A group of Birmingham school pupils are heading for an adventure of a lifetime in one of the world’s most remote rainforests.
A 23-strong group of students from King Edward’s School in Edgbaston will be taking part in an expedition in South America.
The boys will be travelling to the Iwokrama Forest, a tropical rainforest in central Guyana, to join academics and volunteers for an environmental study to help endangered species.
The rainforest is also known as the “lost land of the jaguar” – and Midlands car manufacturer Jaguar Land Rover has fittingly pledged £3,000 funding to the project.
The funding has been used to pay for equipment for people living in the village of Surama, where the students will be based, to help them monitor changes to their habitat.
The youngsters will also be learning jungle survival skills during the two-week trip, including navigation and trekking skills and how to spot potential danger from animals and diseases.

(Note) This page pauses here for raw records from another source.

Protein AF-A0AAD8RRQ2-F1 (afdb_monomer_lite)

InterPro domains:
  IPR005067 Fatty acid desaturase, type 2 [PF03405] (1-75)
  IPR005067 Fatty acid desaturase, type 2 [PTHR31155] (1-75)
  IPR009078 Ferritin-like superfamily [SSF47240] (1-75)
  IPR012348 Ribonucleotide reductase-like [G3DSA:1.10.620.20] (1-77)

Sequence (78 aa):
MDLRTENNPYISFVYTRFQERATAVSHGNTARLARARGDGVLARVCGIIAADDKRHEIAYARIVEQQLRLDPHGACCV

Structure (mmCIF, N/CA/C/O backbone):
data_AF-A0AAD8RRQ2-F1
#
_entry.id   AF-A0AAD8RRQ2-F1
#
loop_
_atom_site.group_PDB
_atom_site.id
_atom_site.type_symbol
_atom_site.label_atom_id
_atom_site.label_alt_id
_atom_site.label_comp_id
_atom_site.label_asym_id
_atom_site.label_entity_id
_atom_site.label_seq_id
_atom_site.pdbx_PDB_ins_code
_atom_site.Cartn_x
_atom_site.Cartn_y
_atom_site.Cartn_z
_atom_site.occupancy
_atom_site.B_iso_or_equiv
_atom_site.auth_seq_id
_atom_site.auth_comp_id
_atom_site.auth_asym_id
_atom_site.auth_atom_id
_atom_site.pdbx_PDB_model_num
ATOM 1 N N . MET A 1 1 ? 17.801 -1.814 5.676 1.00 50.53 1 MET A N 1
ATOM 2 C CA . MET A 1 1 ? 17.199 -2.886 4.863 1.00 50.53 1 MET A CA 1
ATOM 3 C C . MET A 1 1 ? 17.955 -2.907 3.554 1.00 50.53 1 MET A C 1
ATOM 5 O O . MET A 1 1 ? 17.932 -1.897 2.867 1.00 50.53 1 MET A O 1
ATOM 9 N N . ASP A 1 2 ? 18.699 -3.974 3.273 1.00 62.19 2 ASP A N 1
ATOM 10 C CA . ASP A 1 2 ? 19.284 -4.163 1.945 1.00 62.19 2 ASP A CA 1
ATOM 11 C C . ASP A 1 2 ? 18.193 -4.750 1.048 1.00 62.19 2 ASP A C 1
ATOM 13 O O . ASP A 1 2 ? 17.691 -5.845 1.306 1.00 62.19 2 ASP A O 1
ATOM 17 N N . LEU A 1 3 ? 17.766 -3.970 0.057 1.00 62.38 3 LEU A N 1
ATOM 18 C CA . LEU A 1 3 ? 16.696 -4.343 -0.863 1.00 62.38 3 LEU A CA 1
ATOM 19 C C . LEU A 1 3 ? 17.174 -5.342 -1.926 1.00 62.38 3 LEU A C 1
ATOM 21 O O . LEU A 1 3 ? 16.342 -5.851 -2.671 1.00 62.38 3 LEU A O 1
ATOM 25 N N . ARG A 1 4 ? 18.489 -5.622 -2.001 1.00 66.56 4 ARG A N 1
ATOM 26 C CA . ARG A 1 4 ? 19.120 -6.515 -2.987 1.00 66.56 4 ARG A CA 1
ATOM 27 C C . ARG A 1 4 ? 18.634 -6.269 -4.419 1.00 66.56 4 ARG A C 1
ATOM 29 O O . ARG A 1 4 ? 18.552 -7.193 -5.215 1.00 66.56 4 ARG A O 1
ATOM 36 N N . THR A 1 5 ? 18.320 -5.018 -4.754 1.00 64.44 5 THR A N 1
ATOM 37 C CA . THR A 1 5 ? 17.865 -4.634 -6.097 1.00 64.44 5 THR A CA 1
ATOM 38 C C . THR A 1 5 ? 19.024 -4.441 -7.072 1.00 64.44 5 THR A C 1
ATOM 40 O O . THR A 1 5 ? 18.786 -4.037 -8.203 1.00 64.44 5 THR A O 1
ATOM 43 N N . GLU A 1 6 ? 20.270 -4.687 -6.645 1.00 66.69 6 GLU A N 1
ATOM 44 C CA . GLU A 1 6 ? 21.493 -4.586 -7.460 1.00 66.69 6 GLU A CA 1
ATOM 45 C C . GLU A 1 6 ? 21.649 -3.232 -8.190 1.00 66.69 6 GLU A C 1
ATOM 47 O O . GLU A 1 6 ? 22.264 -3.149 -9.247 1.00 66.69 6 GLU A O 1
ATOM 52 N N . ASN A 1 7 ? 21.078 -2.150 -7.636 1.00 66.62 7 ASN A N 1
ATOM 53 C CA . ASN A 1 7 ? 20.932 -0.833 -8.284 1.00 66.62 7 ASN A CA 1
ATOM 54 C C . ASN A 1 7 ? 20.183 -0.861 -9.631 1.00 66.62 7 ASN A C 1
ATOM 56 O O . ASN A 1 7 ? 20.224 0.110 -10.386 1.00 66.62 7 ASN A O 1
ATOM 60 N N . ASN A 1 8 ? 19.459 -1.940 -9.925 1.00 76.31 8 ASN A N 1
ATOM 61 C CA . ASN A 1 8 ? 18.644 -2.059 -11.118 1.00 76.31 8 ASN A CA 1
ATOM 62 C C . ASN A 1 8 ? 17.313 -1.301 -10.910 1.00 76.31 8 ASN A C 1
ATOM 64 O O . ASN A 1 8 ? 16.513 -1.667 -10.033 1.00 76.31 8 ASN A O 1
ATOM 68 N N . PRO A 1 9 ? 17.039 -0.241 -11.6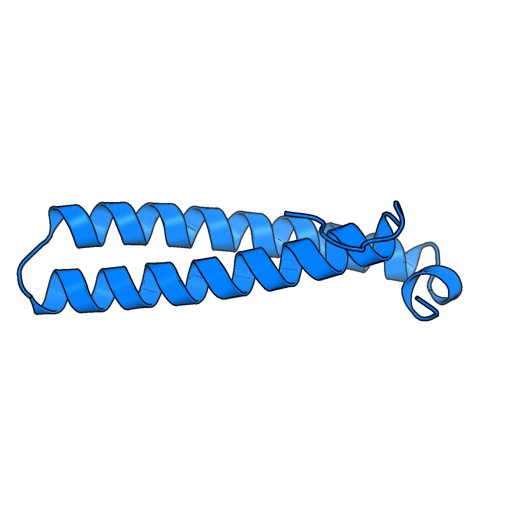97 1.00 76.88 9 PRO A N 1
ATOM 69 C CA . PRO A 1 9 ? 15.815 0.540 -11.556 1.00 76.88 9 PRO A CA 1
ATOM 70 C C . PRO A 1 9 ? 14.559 -0.268 -11.908 1.00 76.88 9 PRO A C 1
ATOM 72 O O . PRO A 1 9 ? 13.511 -0.024 -11.315 1.00 76.88 9 PRO A O 1
ATOM 75 N N . TYR A 1 10 ? 14.640 -1.253 -12.810 1.00 82.25 10 TYR A N 1
ATOM 76 C CA . TYR A 1 10 ? 13.505 -2.116 -13.156 1.00 82.25 10 TYR A CA 1
ATOM 77 C C . TYR A 1 10 ? 13.064 -2.953 -11.950 1.00 82.25 10 TYR A C 1
ATOM 79 O O . TYR A 1 10 ? 11.905 -2.889 -11.535 1.00 82.25 10 TYR A O 1
ATOM 87 N N . ILE A 1 11 ? 14.010 -3.657 -11.319 1.00 82.88 11 ILE A N 1
ATOM 88 C CA . ILE A 1 11 ? 13.741 -4.482 -10.131 1.00 82.88 11 ILE A CA 1
ATOM 89 C C . ILE A 1 11 ? 13.249 -3.603 -8.980 1.00 82.88 11 ILE A C 1
ATOM 91 O O . ILE A 1 11 ? 12.298 -3.962 -8.289 1.00 82.88 11 ILE A O 1
ATOM 95 N N . SER A 1 12 ? 13.848 -2.421 -8.810 1.00 86.06 12 SER A N 1
ATOM 96 C CA . SER A 1 12 ? 13.4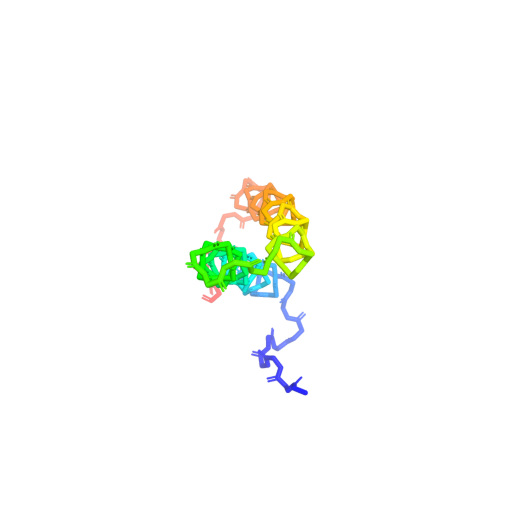76 -1.491 -7.743 1.00 86.06 12 SER A CA 1
ATOM 97 C C . SER A 1 12 ? 12.019 -1.035 -7.855 1.00 86.06 12 SER A C 1
ATOM 99 O O . SER A 1 12 ? 11.293 -1.094 -6.867 1.00 86.06 12 SER A O 1
ATOM 101 N N . PHE A 1 13 ? 11.539 -0.639 -9.040 1.00 89.38 13 PHE A N 1
ATOM 102 C CA . PHE A 1 13 ? 10.146 -0.198 -9.195 1.00 89.38 13 PHE A CA 1
ATOM 103 C C . PHE A 1 13 ? 9.135 -1.343 -9.134 1.00 89.38 13 PHE A C 1
ATOM 105 O O . PHE A 1 13 ? 8.050 -1.161 -8.574 1.00 89.38 13 PHE A O 1
ATOM 112 N N . VAL A 1 14 ? 9.483 -2.528 -9.647 1.00 89.81 14 VAL A N 1
ATOM 113 C CA . VAL A 1 14 ? 8.645 -3.725 -9.490 1.00 89.81 14 VAL A CA 1
ATOM 114 C C . VAL A 1 14 ? 8.516 -4.084 -8.009 1.00 89.81 14 VAL A C 1
ATOM 116 O O . VAL A 1 14 ? 7.397 -4.236 -7.514 1.00 89.81 14 VAL A O 1
ATOM 119 N N . TYR A 1 15 ? 9.634 -4.150 -7.285 1.00 91.12 15 TYR A N 1
ATOM 120 C CA . TYR A 1 15 ? 9.652 -4.439 -5.854 1.00 91.12 15 TYR A CA 1
ATOM 121 C C . TYR A 1 15 ? 8.840 -3.412 -5.062 1.00 91.12 15 TYR A C 1
ATOM 123 O O . TYR A 1 15 ? 7.950 -3.789 -4.297 1.00 91.12 15 TYR A O 1
ATOM 131 N N . THR A 1 16 ? 9.087 -2.117 -5.279 1.00 91.88 16 THR A N 1
ATOM 132 C CA . THR A 1 16 ? 8.379 -1.056 -4.556 1.00 91.88 16 THR A CA 1
ATOM 133 C C . THR A 1 16 ? 6.881 -1.104 -4.829 1.00 91.88 16 THR A C 1
ATOM 135 O O . THR A 1 16 ? 6.098 -1.041 -3.888 1.00 91.88 16 THR A O 1
ATOM 138 N N . ARG A 1 17 ? 6.449 -1.330 -6.077 1.00 92.62 17 ARG A N 1
ATOM 139 C CA . ARG A 1 17 ? 5.022 -1.510 -6.390 1.00 92.62 17 ARG A CA 1
ATOM 140 C C . ARG A 1 17 ? 4.394 -2.641 -5.571 1.00 92.62 17 ARG A C 1
ATOM 142 O O . ARG A 1 17 ? 3.290 -2.483 -5.051 1.00 92.62 17 ARG A O 1
ATOM 149 N N . PHE A 1 18 ? 5.066 -3.790 -5.487 1.00 93.88 18 PHE A N 1
ATOM 150 C CA . PHE A 1 18 ? 4.569 -4.926 -4.710 1.00 93.88 18 PHE A CA 1
ATOM 151 C C . PHE A 1 18 ? 4.488 -4.608 -3.217 1.00 93.88 18 PHE A C 1
ATOM 153 O O . PHE A 1 18 ? 3.501 -4.976 -2.578 1.00 93.88 18 PHE A O 1
ATOM 160 N N . GLN A 1 19 ? 5.482 -3.900 -2.677 1.00 95.88 19 GLN A N 1
ATOM 161 C CA . GLN A 1 19 ? 5.476 -3.469 -1.281 1.00 95.88 19 GLN A CA 1
ATOM 162 C C . GLN A 1 19 ? 4.324 -2.505 -0.987 1.00 95.88 19 GLN A C 1
ATOM 164 O O . GLN A 1 19 ? 3.562 -2.770 -0.064 1.00 95.88 19 GLN A O 1
ATOM 169 N N . GLU A 1 20 ? 4.122 -1.473 -1.809 1.00 96.88 20 GLU A N 1
ATOM 170 C CA . GLU A 1 20 ? 3.015 -0.512 -1.656 1.00 96.88 20 GLU A CA 1
ATOM 171 C C . GLU A 1 20 ? 1.644 -1.204 -1.681 1.00 96.88 20 GLU A C 1
ATOM 173 O O . GLU A 1 20 ? 0.743 -0.906 -0.898 1.00 96.88 20 GLU A O 1
ATOM 178 N N . ARG A 1 21 ? 1.474 -2.217 -2.537 1.00 96.88 21 ARG A N 1
ATOM 179 C CA . ARG A 1 21 ? 0.252 -3.027 -2.524 1.00 96.88 21 ARG A CA 1
ATOM 180 C C . ARG A 1 21 ? 0.096 -3.809 -1.217 1.00 96.88 21 ARG A C 1
ATOM 182 O O . ARG A 1 21 ? -1.009 -3.894 -0.673 1.00 96.88 21 ARG A O 1
ATOM 189 N N . ALA A 1 22 ? 1.173 -4.429 -0.737 1.00 97.69 22 ALA A N 1
ATOM 190 C CA . ALA A 1 22 ? 1.158 -5.212 0.494 1.00 97.69 22 ALA A CA 1
ATOM 191 C C . ALA A 1 22 ? 0.833 -4.337 1.716 1.00 97.69 22 ALA A C 1
ATOM 193 O O . ALA A 1 22 ? 0.016 -4.735 2.556 1.00 97.69 22 ALA A O 1
ATOM 194 N N . THR A 1 23 ? 1.403 -3.134 1.794 1.00 97.50 23 THR A N 1
ATOM 195 C CA . THR A 1 23 ? 1.126 -2.166 2.862 1.00 97.50 23 THR A CA 1
ATOM 196 C C . THR A 1 23 ? -0.296 -1.621 2.763 1.00 97.50 23 THR A C 1
ATOM 198 O O . THR A 1 23 ? -1.002 -1.653 3.771 1.00 97.50 23 THR A O 1
ATOM 201 N N . ALA A 1 24 ? -0.796 -1.291 1.564 1.00 98.00 24 ALA A N 1
ATOM 202 C CA . ALA A 1 24 ? -2.177 -0.840 1.371 1.00 98.00 24 ALA A CA 1
ATOM 203 C C . ALA A 1 24 ? -3.205 -1.858 1.897 1.00 98.00 24 ALA A C 1
ATOM 205 O O . ALA A 1 24 ? -4.163 -1.506 2.595 1.00 98.00 24 ALA A O 1
ATOM 206 N N . VAL A 1 25 ? -3.004 -3.145 1.587 1.00 98.25 25 VAL A N 1
ATOM 207 C CA . VAL A 1 25 ? -3.851 -4.236 2.095 1.00 98.25 25 VAL A CA 1
ATOM 208 C C . VAL A 1 25 ? -3.720 -4.366 3.612 1.00 98.25 25 VAL A C 1
ATOM 210 O O . VAL A 1 25 ? -4.734 -4.477 4.307 1.00 98.25 25 VAL A O 1
ATOM 213 N N . SER A 1 26 ? -2.495 -4.320 4.136 1.00 98.44 26 SER A N 1
ATOM 214 C CA . SER A 1 26 ? -2.226 -4.477 5.569 1.00 98.44 26 SER A CA 1
ATOM 215 C C . SER A 1 26 ? -2.857 -3.349 6.388 1.00 98.44 26 SER A C 1
ATOM 217 O O . SER A 1 26 ? -3.642 -3.617 7.298 1.00 98.44 26 SER A O 1
ATOM 219 N N . HIS A 1 27 ? -2.618 -2.090 6.019 1.00 98.56 27 HIS A N 1
ATOM 220 C CA . HIS A 1 27 ? -3.214 -0.922 6.666 1.00 98.56 27 HIS A CA 1
ATOM 221 C C . HIS A 1 27 ? -4.740 -0.901 6.529 1.00 98.56 27 HIS A C 1
ATOM 223 O O . HIS A 1 27 ? -5.441 -0.616 7.502 1.00 98.56 27 HIS A O 1
ATOM 229 N N . GLY A 1 28 ? -5.282 -1.280 5.366 1.00 98.38 28 GLY A N 1
ATOM 230 C CA . GLY A 1 28 ? -6.728 -1.384 5.162 1.00 98.38 28 GLY A CA 1
ATOM 231 C C . GLY A 1 28 ? -7.389 -2.437 6.061 1.00 98.38 28 GLY A C 1
ATOM 232 O O . GLY A 1 28 ? -8.492 -2.223 6.573 1.00 98.38 28 GLY A O 1
ATOM 233 N N . ASN A 1 29 ? -6.716 -3.564 6.299 1.00 98.62 29 ASN A N 1
ATOM 234 C CA . ASN A 1 29 ? -7.185 -4.595 7.225 1.00 98.62 29 ASN A CA 1
ATOM 235 C C . ASN A 1 29 ? -7.096 -4.128 8.681 1.00 98.62 29 ASN A C 1
ATOM 237 O O . ASN A 1 29 ? -8.073 -4.266 9.419 1.00 98.62 29 ASN A O 1
ATOM 241 N N . THR A 1 30 ? -5.990 -3.493 9.073 1.00 98.56 30 THR A N 1
ATOM 242 C CA . THR A 1 30 ? -5.839 -2.886 10.404 1.00 98.56 30 THR A CA 1
ATOM 243 C C . THR A 1 30 ? -6.912 -1.828 10.662 1.00 98.56 30 THR A C 1
ATOM 245 O O . THR A 1 30 ? -7.508 -1.816 11.736 1.00 98.56 30 THR A O 1
ATOM 248 N N . ALA A 1 31 ? -7.256 -1.007 9.665 1.00 98.50 31 ALA A N 1
ATOM 249 C CA . ALA A 1 31 ? -8.334 -0.027 9.774 1.00 98.50 31 ALA A CA 1
ATOM 250 C C . ALA A 1 31 ? -9.702 -0.679 10.050 1.00 98.50 31 ALA A C 1
ATOM 252 O O . ALA A 1 31 ? -10.468 -0.191 10.887 1.00 98.50 31 ALA A O 1
ATOM 253 N N . ARG A 1 32 ? -10.015 -1.799 9.376 1.00 98.44 32 ARG A N 1
ATOM 254 C CA . ARG A 1 32 ? -11.246 -2.569 9.636 1.00 98.44 32 ARG A CA 1
ATOM 255 C C . ARG A 1 32 ? -11.256 -3.163 11.041 1.00 98.44 32 ARG A C 1
ATOM 257 O O . ARG A 1 32 ? -12.280 -3.069 11.714 1.00 98.44 32 ARG A O 1
ATOM 264 N N . LEU A 1 33 ? -10.135 -3.732 11.486 1.00 98.56 33 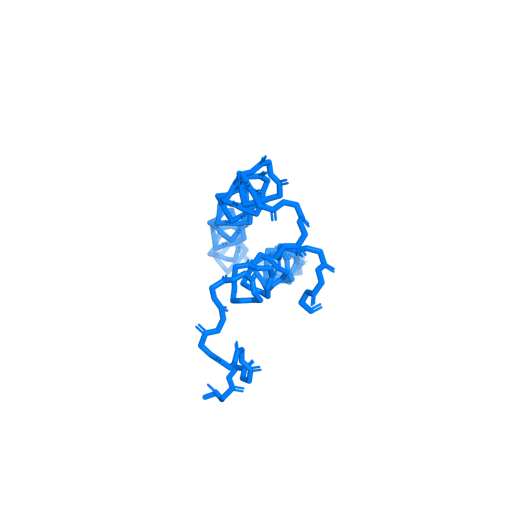LEU A N 1
ATOM 265 C CA . LEU A 1 33 ? -10.001 -4.294 12.832 1.00 98.56 33 LEU A CA 1
ATOM 266 C C . LEU A 1 33 ? -10.164 -3.218 13.910 1.00 98.56 33 LEU A C 1
ATOM 268 O O . LEU A 1 33 ? -10.945 -3.411 14.837 1.00 98.56 33 LEU A O 1
ATOM 272 N N . ALA A 1 34 ? -9.500 -2.069 13.760 1.00 98.38 34 ALA A N 1
ATOM 273 C CA . ALA A 1 34 ? -9.615 -0.941 14.681 1.00 98.38 34 ALA A CA 1
ATOM 274 C C . ALA A 1 34 ? -11.067 -0.457 14.797 1.00 98.38 34 ALA A C 1
ATOM 276 O O . ALA A 1 34 ? -11.601 -0.348 15.901 1.00 98.38 34 ALA A O 1
ATOM 277 N N . ARG A 1 35 ? -11.756 -0.289 13.658 1.00 97.94 35 ARG A N 1
ATOM 278 C CA . ARG A 1 35 ? -13.174 0.096 13.638 1.00 97.94 35 ARG A CA 1
ATOM 279 C C . ARG A 1 35 ? -14.062 -0.939 14.330 1.00 97.94 35 ARG A C 1
ATOM 281 O O . ARG A 1 35 ? -14.931 -0.554 15.104 1.00 97.94 35 ARG A O 1
ATOM 288 N N . ALA A 1 36 ? -13.839 -2.230 14.083 1.00 98.06 36 ALA A N 1
ATOM 289 C CA . ALA A 1 36 ? -14.596 -3.308 14.723 1.00 98.06 36 ALA A CA 1
ATOM 290 C C . ALA A 1 36 ? -14.370 -3.380 16.245 1.00 98.06 36 ALA A C 1
ATOM 292 O O . ALA A 1 36 ? -15.235 -3.858 16.973 1.00 98.06 36 ALA A O 1
ATOM 293 N N . ARG A 1 37 ? -13.225 -2.890 16.733 1.00 98.06 37 ARG A N 1
ATOM 294 C CA . ARG A 1 37 ? -12.885 -2.792 18.161 1.00 98.06 37 ARG A CA 1
ATOM 295 C C . ARG A 1 37 ? -13.305 -1.459 18.800 1.00 98.06 37 ARG A C 1
ATOM 297 O O . ARG A 1 37 ? -13.018 -1.250 19.972 1.00 98.06 37 ARG A O 1
ATOM 304 N N . GLY A 1 38 ? -13.980 -0.578 18.058 1.00 98.00 38 GLY A N 1
ATOM 305 C CA . GLY A 1 38 ? -14.467 0.715 18.550 1.00 98.00 38 GLY A CA 1
ATOM 306 C C . GLY A 1 38 ? -13.454 1.863 18.480 1.00 98.00 38 GLY A C 1
ATOM 307 O O . GLY A 1 38 ? -13.791 2.981 18.861 1.00 98.00 38 GLY A O 1
ATOM 308 N N . ASP A 1 39 ? -12.247 1.640 17.952 1.00 98.12 39 ASP A N 1
ATOM 309 C CA . ASP A 1 39 ? -11.238 2.691 17.792 1.00 98.12 39 ASP A CA 1
ATOM 310 C C . ASP A 1 39 ? -11.371 3.385 16.426 1.00 98.12 39 ASP A C 1
ATOM 312 O O . ASP A 1 39 ? -10.794 2.986 15.408 1.00 98.12 39 ASP A O 1
ATOM 316 N N . GLY A 1 40 ? -12.178 4.447 16.401 1.00 98.06 40 GLY A N 1
ATOM 317 C CA . GLY A 1 40 ? -12.422 5.242 15.197 1.00 98.06 40 GLY A CA 1
ATOM 318 C C . GLY A 1 40 ? -11.232 6.098 14.750 1.00 98.06 40 GLY A C 1
ATOM 319 O O . GLY A 1 40 ? -11.103 6.372 13.553 1.00 98.06 40 GLY A O 1
ATOM 320 N N . VAL A 1 41 ? -10.358 6.510 15.675 1.00 98.44 41 VAL A N 1
ATOM 321 C CA . VAL A 1 41 ? -9.197 7.359 15.362 1.00 98.44 41 VAL A CA 1
ATOM 322 C C . VAL A 1 41 ? -8.133 6.526 14.663 1.00 98.44 41 VAL A C 1
ATOM 324 O O . VAL A 1 41 ? -7.700 6.895 13.569 1.00 98.44 41 VAL A O 1
ATOM 327 N N . LEU A 1 42 ? -7.785 5.366 15.225 1.00 98.19 42 LEU A N 1
ATOM 328 C CA . LEU A 1 42 ? -6.840 4.443 14.602 1.00 98.19 42 LEU A CA 1
ATOM 329 C C . LEU A 1 42 ? -7.364 3.946 13.251 1.00 98.19 42 LEU A C 1
ATOM 331 O O . LEU A 1 42 ? -6.622 3.930 12.269 1.00 98.19 42 LEU A O 1
ATOM 335 N N . ALA A 1 43 ? -8.662 3.635 13.158 1.00 98.56 43 ALA A N 1
ATOM 336 C CA . ALA A 1 43 ? -9.280 3.253 11.891 1.00 98.56 43 ALA A CA 1
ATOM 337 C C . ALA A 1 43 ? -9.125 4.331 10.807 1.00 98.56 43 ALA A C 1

King Edward’s School biology teacher Stan Lampard said: “This is no ordinary school trip, nor eco-tourist adventure.
“This expedition promises to be bring everything our 23 volunteers have learned in lessons to life through hands-on research, working alongside scientists in one of the most remote and exciting rainforests in the world.
“The team is so grateful for the generous support of Jaguar Land Rover, which has enabled us to buy many items of basic research equipment for the local people from Surama village.”
King Edward’s pupils will be the first school in the UK to take part in the project, which has been organised by conservation group Operation Wallacea.
The programme aims to reduce emissions from deforestation, and the boys will start setting off for their trip on Tuesday.
JLR community relations officer April Wickens said: “We are delighted to offer support for this project, particularly to the local community in Surama, enabling them to build a sustainable future for their area and the surrounding rainforest.
“We are also keen to help preserve jaguars in the wild.”